A Walker Based Map Generator

godotgdscriptprocedural_generation

Inspired by a video tutorial on walker based map generation, I took the opportunity to see how Godots editor plugins are created. I kept things simple with one custom view with a main view, few action buttons, some option toggles, sliders and number inputs, accessible through the top bar in the main screen:

I started by writing a GUI to test the algorithm and see the output, but quickly decided to turn it into an editor plugin just to see how it's done. Following the text tutorials got me well through the process. Starting out as a GUI scene that I could run and transitioning into a plugin also felt like a natural workflow.

Cave Generator: The plugin

The plugin itself creates cave-like maps using a walker based algorithm, which means all the walkable areas can be reached from the starting point. Parameters are tweakable before starting the generation and during the run. Optionally walls can be placed around the cave (instead of just empty). These can then be exported into a tilemap (searched from the currently active scene), where floor corresponds to one tile value and wall to another. A fun extension would be to create multiple layers, e.g. for water and let them mark different tile values.

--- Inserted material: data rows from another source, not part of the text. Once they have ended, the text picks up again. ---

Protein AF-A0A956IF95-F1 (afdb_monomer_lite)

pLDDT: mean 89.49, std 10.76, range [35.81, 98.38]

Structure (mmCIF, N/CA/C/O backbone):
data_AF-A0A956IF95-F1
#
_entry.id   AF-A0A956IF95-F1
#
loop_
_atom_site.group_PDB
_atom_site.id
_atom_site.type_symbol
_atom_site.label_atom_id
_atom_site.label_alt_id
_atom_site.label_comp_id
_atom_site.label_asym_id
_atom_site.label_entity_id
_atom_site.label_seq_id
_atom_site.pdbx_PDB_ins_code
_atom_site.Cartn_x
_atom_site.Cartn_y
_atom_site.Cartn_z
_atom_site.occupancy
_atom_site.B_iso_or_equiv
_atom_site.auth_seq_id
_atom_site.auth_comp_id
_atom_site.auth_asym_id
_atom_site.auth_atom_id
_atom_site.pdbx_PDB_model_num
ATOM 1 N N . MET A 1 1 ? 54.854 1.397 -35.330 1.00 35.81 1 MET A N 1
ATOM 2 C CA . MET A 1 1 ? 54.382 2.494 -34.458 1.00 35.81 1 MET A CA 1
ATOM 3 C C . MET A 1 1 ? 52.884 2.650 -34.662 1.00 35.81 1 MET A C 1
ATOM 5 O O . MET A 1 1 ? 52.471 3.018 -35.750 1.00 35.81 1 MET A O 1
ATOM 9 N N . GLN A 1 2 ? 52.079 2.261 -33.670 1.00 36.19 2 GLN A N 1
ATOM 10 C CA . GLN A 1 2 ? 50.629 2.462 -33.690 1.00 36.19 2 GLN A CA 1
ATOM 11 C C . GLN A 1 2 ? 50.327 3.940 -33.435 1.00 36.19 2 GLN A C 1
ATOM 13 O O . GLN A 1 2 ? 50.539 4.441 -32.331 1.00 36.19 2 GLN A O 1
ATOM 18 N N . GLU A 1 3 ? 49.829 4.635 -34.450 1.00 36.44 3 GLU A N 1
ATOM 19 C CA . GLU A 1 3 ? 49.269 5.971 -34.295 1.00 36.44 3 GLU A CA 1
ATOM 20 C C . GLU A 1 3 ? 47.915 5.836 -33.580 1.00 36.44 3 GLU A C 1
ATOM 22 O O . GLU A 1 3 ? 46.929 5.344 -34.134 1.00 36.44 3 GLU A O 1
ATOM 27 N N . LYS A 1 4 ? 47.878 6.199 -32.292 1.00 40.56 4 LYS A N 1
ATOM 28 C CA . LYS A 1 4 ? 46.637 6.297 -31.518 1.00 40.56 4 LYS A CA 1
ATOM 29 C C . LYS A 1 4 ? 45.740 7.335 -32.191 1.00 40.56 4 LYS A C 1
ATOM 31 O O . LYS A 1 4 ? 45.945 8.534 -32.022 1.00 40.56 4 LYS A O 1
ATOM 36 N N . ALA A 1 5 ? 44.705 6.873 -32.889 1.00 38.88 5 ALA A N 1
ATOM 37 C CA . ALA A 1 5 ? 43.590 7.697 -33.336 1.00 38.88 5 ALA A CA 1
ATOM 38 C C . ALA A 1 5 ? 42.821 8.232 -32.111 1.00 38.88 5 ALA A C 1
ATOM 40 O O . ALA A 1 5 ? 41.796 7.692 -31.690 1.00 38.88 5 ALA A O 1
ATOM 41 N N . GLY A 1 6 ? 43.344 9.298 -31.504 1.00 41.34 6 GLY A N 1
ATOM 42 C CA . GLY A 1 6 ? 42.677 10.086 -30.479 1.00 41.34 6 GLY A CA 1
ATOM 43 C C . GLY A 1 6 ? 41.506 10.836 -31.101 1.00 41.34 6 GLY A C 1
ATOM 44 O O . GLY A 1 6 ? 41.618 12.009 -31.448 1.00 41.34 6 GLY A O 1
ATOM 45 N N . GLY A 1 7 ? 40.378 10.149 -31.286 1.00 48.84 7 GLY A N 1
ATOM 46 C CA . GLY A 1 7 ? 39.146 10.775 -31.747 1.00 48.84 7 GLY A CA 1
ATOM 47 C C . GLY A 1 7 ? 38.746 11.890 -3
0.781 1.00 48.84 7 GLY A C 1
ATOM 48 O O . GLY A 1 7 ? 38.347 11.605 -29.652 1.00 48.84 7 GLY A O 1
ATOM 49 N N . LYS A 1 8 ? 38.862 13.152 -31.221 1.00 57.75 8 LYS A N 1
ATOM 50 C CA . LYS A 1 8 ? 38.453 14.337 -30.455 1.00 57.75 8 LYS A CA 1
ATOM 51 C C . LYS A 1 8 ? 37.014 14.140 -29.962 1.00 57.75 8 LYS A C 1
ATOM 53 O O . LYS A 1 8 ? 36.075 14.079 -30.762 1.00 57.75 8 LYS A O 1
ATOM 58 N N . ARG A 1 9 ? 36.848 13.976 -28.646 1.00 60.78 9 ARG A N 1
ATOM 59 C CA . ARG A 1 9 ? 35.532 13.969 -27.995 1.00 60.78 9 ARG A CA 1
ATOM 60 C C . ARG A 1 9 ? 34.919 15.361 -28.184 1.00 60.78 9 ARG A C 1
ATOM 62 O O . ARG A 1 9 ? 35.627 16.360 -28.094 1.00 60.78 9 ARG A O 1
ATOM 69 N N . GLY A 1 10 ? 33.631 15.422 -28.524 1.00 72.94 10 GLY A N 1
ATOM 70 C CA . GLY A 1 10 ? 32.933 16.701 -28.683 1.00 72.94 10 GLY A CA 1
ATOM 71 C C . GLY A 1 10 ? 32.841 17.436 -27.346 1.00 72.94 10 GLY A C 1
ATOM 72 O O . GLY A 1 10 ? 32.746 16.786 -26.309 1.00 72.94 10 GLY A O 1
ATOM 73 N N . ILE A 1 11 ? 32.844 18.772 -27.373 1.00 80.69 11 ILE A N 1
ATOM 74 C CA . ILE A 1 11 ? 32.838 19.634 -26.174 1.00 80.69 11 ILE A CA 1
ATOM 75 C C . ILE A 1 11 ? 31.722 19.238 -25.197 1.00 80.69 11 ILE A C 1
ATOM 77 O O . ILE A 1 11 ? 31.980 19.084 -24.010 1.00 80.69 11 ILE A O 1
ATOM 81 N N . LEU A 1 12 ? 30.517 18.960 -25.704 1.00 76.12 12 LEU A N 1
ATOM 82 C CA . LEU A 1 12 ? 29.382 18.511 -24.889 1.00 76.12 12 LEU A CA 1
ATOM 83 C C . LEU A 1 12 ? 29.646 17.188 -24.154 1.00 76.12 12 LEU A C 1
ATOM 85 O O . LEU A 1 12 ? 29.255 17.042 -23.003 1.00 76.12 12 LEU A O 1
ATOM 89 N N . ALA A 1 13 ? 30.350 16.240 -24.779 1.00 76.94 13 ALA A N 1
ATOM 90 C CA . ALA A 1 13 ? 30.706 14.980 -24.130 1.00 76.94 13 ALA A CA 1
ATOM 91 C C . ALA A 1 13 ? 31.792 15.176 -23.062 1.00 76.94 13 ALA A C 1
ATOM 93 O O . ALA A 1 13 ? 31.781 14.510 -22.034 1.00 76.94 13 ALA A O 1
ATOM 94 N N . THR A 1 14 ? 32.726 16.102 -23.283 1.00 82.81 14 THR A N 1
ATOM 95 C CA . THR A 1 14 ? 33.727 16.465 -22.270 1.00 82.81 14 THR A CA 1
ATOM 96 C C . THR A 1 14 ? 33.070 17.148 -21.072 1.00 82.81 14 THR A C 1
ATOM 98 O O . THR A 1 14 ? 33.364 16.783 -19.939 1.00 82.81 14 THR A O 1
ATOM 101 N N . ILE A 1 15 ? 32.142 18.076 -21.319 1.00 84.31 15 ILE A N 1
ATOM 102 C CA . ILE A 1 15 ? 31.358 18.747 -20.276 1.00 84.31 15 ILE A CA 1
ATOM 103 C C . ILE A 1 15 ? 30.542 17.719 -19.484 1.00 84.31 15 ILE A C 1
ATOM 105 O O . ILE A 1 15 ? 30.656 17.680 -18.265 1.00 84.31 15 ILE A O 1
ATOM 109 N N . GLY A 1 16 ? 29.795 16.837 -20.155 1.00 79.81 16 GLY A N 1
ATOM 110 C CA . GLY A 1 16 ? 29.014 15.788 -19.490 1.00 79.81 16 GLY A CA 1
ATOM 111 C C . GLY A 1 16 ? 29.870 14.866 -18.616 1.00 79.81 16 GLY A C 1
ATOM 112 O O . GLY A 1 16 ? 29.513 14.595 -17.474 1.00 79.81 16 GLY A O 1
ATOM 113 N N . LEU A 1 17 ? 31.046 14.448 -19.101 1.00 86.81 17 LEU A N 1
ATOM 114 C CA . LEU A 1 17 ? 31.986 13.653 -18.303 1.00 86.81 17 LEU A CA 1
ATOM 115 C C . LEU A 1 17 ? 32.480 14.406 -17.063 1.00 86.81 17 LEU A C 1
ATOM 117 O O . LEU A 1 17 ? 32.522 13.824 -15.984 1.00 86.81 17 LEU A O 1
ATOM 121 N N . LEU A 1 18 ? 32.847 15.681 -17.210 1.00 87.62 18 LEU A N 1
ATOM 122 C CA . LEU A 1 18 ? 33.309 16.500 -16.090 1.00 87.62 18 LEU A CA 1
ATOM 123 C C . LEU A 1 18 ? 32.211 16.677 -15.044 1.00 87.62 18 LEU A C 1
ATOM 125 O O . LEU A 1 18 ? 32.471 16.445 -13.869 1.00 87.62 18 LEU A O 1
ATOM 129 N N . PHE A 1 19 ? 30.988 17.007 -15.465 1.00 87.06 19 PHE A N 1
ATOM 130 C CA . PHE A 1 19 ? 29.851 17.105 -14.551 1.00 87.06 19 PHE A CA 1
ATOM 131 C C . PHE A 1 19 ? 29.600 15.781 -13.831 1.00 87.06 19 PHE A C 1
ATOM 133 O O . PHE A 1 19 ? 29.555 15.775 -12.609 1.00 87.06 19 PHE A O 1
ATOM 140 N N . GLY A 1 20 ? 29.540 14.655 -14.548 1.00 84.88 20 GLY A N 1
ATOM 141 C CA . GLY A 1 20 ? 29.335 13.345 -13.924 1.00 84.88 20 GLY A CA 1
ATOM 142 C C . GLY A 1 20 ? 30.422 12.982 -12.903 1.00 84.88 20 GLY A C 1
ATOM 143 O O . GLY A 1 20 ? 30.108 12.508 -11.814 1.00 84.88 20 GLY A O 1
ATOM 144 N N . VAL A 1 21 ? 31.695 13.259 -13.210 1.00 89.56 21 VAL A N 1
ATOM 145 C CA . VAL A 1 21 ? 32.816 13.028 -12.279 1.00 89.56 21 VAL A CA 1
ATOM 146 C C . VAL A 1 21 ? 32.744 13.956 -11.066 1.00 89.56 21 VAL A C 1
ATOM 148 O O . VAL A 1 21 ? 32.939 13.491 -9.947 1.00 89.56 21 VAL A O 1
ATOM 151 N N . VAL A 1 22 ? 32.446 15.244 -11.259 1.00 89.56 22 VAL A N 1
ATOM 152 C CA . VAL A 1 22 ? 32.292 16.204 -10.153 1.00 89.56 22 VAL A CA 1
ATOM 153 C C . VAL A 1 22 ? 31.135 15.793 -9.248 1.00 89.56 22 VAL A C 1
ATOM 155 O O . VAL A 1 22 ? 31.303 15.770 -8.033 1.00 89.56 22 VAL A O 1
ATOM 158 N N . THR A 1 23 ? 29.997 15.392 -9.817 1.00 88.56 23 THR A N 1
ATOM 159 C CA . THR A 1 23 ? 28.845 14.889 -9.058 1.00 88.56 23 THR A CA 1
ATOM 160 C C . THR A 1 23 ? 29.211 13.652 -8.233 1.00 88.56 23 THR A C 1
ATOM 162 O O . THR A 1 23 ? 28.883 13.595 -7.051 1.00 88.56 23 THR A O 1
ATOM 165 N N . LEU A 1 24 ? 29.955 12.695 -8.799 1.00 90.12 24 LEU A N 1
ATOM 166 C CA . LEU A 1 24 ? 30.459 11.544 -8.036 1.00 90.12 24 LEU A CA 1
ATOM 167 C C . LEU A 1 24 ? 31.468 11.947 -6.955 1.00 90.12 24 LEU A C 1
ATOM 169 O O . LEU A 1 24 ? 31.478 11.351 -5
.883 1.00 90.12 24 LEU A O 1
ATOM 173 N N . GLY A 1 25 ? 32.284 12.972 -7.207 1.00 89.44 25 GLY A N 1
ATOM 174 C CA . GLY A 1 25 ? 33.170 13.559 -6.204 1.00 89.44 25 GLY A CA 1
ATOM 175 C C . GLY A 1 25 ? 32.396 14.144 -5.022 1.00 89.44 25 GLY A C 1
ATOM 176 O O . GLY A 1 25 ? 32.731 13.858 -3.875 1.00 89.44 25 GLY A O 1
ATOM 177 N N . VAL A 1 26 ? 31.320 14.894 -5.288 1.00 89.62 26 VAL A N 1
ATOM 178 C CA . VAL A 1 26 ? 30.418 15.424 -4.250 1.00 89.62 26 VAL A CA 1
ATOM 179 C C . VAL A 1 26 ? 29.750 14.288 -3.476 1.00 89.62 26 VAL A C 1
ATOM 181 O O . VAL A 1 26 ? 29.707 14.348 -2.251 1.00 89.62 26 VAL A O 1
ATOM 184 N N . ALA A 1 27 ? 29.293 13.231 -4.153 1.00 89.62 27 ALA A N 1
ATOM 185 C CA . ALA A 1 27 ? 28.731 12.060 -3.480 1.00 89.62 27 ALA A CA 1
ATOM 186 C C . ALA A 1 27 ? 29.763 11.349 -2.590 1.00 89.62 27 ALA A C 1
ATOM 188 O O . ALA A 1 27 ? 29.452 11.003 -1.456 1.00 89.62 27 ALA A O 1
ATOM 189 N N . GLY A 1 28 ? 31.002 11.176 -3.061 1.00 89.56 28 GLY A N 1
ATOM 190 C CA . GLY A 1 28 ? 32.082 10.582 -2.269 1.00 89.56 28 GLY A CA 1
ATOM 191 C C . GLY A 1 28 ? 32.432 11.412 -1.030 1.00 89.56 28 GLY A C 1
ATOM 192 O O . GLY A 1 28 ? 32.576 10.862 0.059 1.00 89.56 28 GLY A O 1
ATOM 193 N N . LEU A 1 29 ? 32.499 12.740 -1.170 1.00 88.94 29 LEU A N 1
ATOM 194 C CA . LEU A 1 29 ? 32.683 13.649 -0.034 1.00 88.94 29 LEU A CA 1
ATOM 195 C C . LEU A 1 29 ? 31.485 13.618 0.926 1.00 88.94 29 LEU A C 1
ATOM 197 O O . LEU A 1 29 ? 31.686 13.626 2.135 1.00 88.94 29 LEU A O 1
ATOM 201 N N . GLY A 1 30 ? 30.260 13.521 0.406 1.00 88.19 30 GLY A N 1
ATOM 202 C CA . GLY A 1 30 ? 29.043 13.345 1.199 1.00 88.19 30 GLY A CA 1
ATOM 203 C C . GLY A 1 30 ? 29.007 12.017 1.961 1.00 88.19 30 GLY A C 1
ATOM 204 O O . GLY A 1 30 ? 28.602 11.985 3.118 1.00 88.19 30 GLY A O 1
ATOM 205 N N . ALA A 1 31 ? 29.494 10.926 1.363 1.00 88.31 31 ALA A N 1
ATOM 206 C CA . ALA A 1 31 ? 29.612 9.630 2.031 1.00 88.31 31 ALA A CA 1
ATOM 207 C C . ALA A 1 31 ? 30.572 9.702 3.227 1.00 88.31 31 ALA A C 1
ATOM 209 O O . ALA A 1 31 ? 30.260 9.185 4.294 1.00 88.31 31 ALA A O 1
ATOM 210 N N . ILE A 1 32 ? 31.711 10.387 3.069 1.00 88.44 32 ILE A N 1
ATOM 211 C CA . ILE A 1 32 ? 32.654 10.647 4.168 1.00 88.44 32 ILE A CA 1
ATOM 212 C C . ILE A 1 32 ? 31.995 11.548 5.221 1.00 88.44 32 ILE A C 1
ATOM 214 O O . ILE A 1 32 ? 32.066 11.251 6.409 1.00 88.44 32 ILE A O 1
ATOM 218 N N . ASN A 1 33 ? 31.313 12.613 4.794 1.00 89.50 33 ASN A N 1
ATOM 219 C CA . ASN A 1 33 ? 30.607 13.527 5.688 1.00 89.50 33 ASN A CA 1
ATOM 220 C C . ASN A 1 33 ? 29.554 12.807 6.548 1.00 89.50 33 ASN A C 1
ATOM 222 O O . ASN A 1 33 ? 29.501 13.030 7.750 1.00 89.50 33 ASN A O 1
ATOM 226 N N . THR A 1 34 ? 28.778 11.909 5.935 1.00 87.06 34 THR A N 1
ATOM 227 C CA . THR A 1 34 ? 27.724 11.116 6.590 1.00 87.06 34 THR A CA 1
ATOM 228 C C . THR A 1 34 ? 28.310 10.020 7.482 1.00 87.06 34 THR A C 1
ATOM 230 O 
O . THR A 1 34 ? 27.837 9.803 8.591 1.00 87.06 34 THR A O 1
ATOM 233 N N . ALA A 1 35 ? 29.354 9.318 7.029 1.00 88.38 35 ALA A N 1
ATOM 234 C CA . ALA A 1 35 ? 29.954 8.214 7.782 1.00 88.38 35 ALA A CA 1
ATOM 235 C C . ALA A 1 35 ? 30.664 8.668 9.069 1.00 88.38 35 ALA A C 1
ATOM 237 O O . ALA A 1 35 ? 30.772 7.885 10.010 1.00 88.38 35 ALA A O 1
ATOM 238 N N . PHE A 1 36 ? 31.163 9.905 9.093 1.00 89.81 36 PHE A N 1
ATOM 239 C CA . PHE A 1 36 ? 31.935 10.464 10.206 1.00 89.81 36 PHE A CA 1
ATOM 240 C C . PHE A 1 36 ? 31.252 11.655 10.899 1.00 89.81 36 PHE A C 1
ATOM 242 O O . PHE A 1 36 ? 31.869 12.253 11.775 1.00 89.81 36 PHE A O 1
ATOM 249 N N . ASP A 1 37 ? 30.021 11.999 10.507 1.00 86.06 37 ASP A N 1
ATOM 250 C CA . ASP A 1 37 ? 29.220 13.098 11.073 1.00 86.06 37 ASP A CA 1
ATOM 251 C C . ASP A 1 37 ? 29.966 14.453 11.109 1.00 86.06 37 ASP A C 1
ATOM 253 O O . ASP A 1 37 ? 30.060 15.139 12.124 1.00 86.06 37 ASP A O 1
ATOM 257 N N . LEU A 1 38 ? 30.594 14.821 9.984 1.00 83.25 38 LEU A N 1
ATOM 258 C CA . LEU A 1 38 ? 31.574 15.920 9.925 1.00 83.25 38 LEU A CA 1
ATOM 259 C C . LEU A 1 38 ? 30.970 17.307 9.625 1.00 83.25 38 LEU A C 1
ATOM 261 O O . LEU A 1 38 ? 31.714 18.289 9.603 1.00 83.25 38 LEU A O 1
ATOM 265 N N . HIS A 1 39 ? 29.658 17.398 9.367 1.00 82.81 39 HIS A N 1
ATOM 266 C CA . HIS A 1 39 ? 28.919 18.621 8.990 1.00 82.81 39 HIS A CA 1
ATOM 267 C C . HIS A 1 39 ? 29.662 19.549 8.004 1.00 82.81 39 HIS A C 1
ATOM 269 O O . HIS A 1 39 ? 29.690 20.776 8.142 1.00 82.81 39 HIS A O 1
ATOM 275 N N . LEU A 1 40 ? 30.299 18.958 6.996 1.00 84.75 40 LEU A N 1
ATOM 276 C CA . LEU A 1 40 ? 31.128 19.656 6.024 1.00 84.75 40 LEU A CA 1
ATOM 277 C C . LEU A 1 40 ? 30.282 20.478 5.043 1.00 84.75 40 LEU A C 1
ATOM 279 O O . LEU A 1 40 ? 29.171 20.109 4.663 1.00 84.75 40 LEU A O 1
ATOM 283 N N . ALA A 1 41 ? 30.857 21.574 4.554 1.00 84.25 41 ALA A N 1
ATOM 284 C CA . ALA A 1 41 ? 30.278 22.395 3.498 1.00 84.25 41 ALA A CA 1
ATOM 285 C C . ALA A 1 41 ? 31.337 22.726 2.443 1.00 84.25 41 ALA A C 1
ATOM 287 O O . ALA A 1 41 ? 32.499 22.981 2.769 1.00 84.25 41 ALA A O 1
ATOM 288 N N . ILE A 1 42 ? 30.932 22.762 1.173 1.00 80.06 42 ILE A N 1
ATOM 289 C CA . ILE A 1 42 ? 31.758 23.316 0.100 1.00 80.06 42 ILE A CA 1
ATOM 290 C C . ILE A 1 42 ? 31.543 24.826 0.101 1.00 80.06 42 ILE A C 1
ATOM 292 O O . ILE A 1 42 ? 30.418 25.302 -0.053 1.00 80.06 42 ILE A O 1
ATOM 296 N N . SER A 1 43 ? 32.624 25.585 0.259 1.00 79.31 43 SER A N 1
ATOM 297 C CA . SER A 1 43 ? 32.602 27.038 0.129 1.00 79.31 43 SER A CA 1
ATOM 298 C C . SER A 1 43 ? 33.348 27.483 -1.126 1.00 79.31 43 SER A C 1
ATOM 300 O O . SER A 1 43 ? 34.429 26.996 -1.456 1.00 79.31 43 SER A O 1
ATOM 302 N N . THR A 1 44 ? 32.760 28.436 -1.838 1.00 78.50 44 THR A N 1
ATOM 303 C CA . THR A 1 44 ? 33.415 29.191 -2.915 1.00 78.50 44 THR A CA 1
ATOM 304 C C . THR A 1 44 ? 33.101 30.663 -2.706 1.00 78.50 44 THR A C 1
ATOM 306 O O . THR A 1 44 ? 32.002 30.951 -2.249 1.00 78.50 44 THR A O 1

Code is available for the interested. It hasn't been cleaned up or made presentable in any way, so expect feeling like you're walking into someones bedroom while they're out shopping groceries.

For the future

Editor plugins in general

For future plugins I would come up with a better debugging and testing scheme. In my experience reloading the plugin script requires toggling it on and off from the settings. This was annoying enough that I ended up running the scene instead. That wouldn't work in all cases, since the script won't then run in editor context and some functionality will be missing. The two approaches don't work well together either. When I had run the script as an editor plugin once, the scene would no longer respond when ran separately. This leads me to speculate that the solution to better debugging might be in more careful handling of the plugins instances and initialization. As stated, I'm not sure what a good solution would be, but one is definitely needed for a bigger (or more numerous) project(s).

Performance

Wall generation is very slow. Unlike the inspiration video, the plugin doesn't assume a clear outer area, so walking from outside in would leave holes. Thus we need to go from inside out; For every floor tile we step for each four cardinal directions until we hit empty or wall. An improvement option could be to assume everything is wall at the start, let walkers carve the cave and then use the outside-in strategy to clear the outer map if so desired. For general performance I'd be curious how a C++ version would compare. I don't have a good sense of the GDScript overhead. The actual walking isn't too fast either. Most of it could just be the visualization and it's just the right speed on my machine to make for a pleasing watch.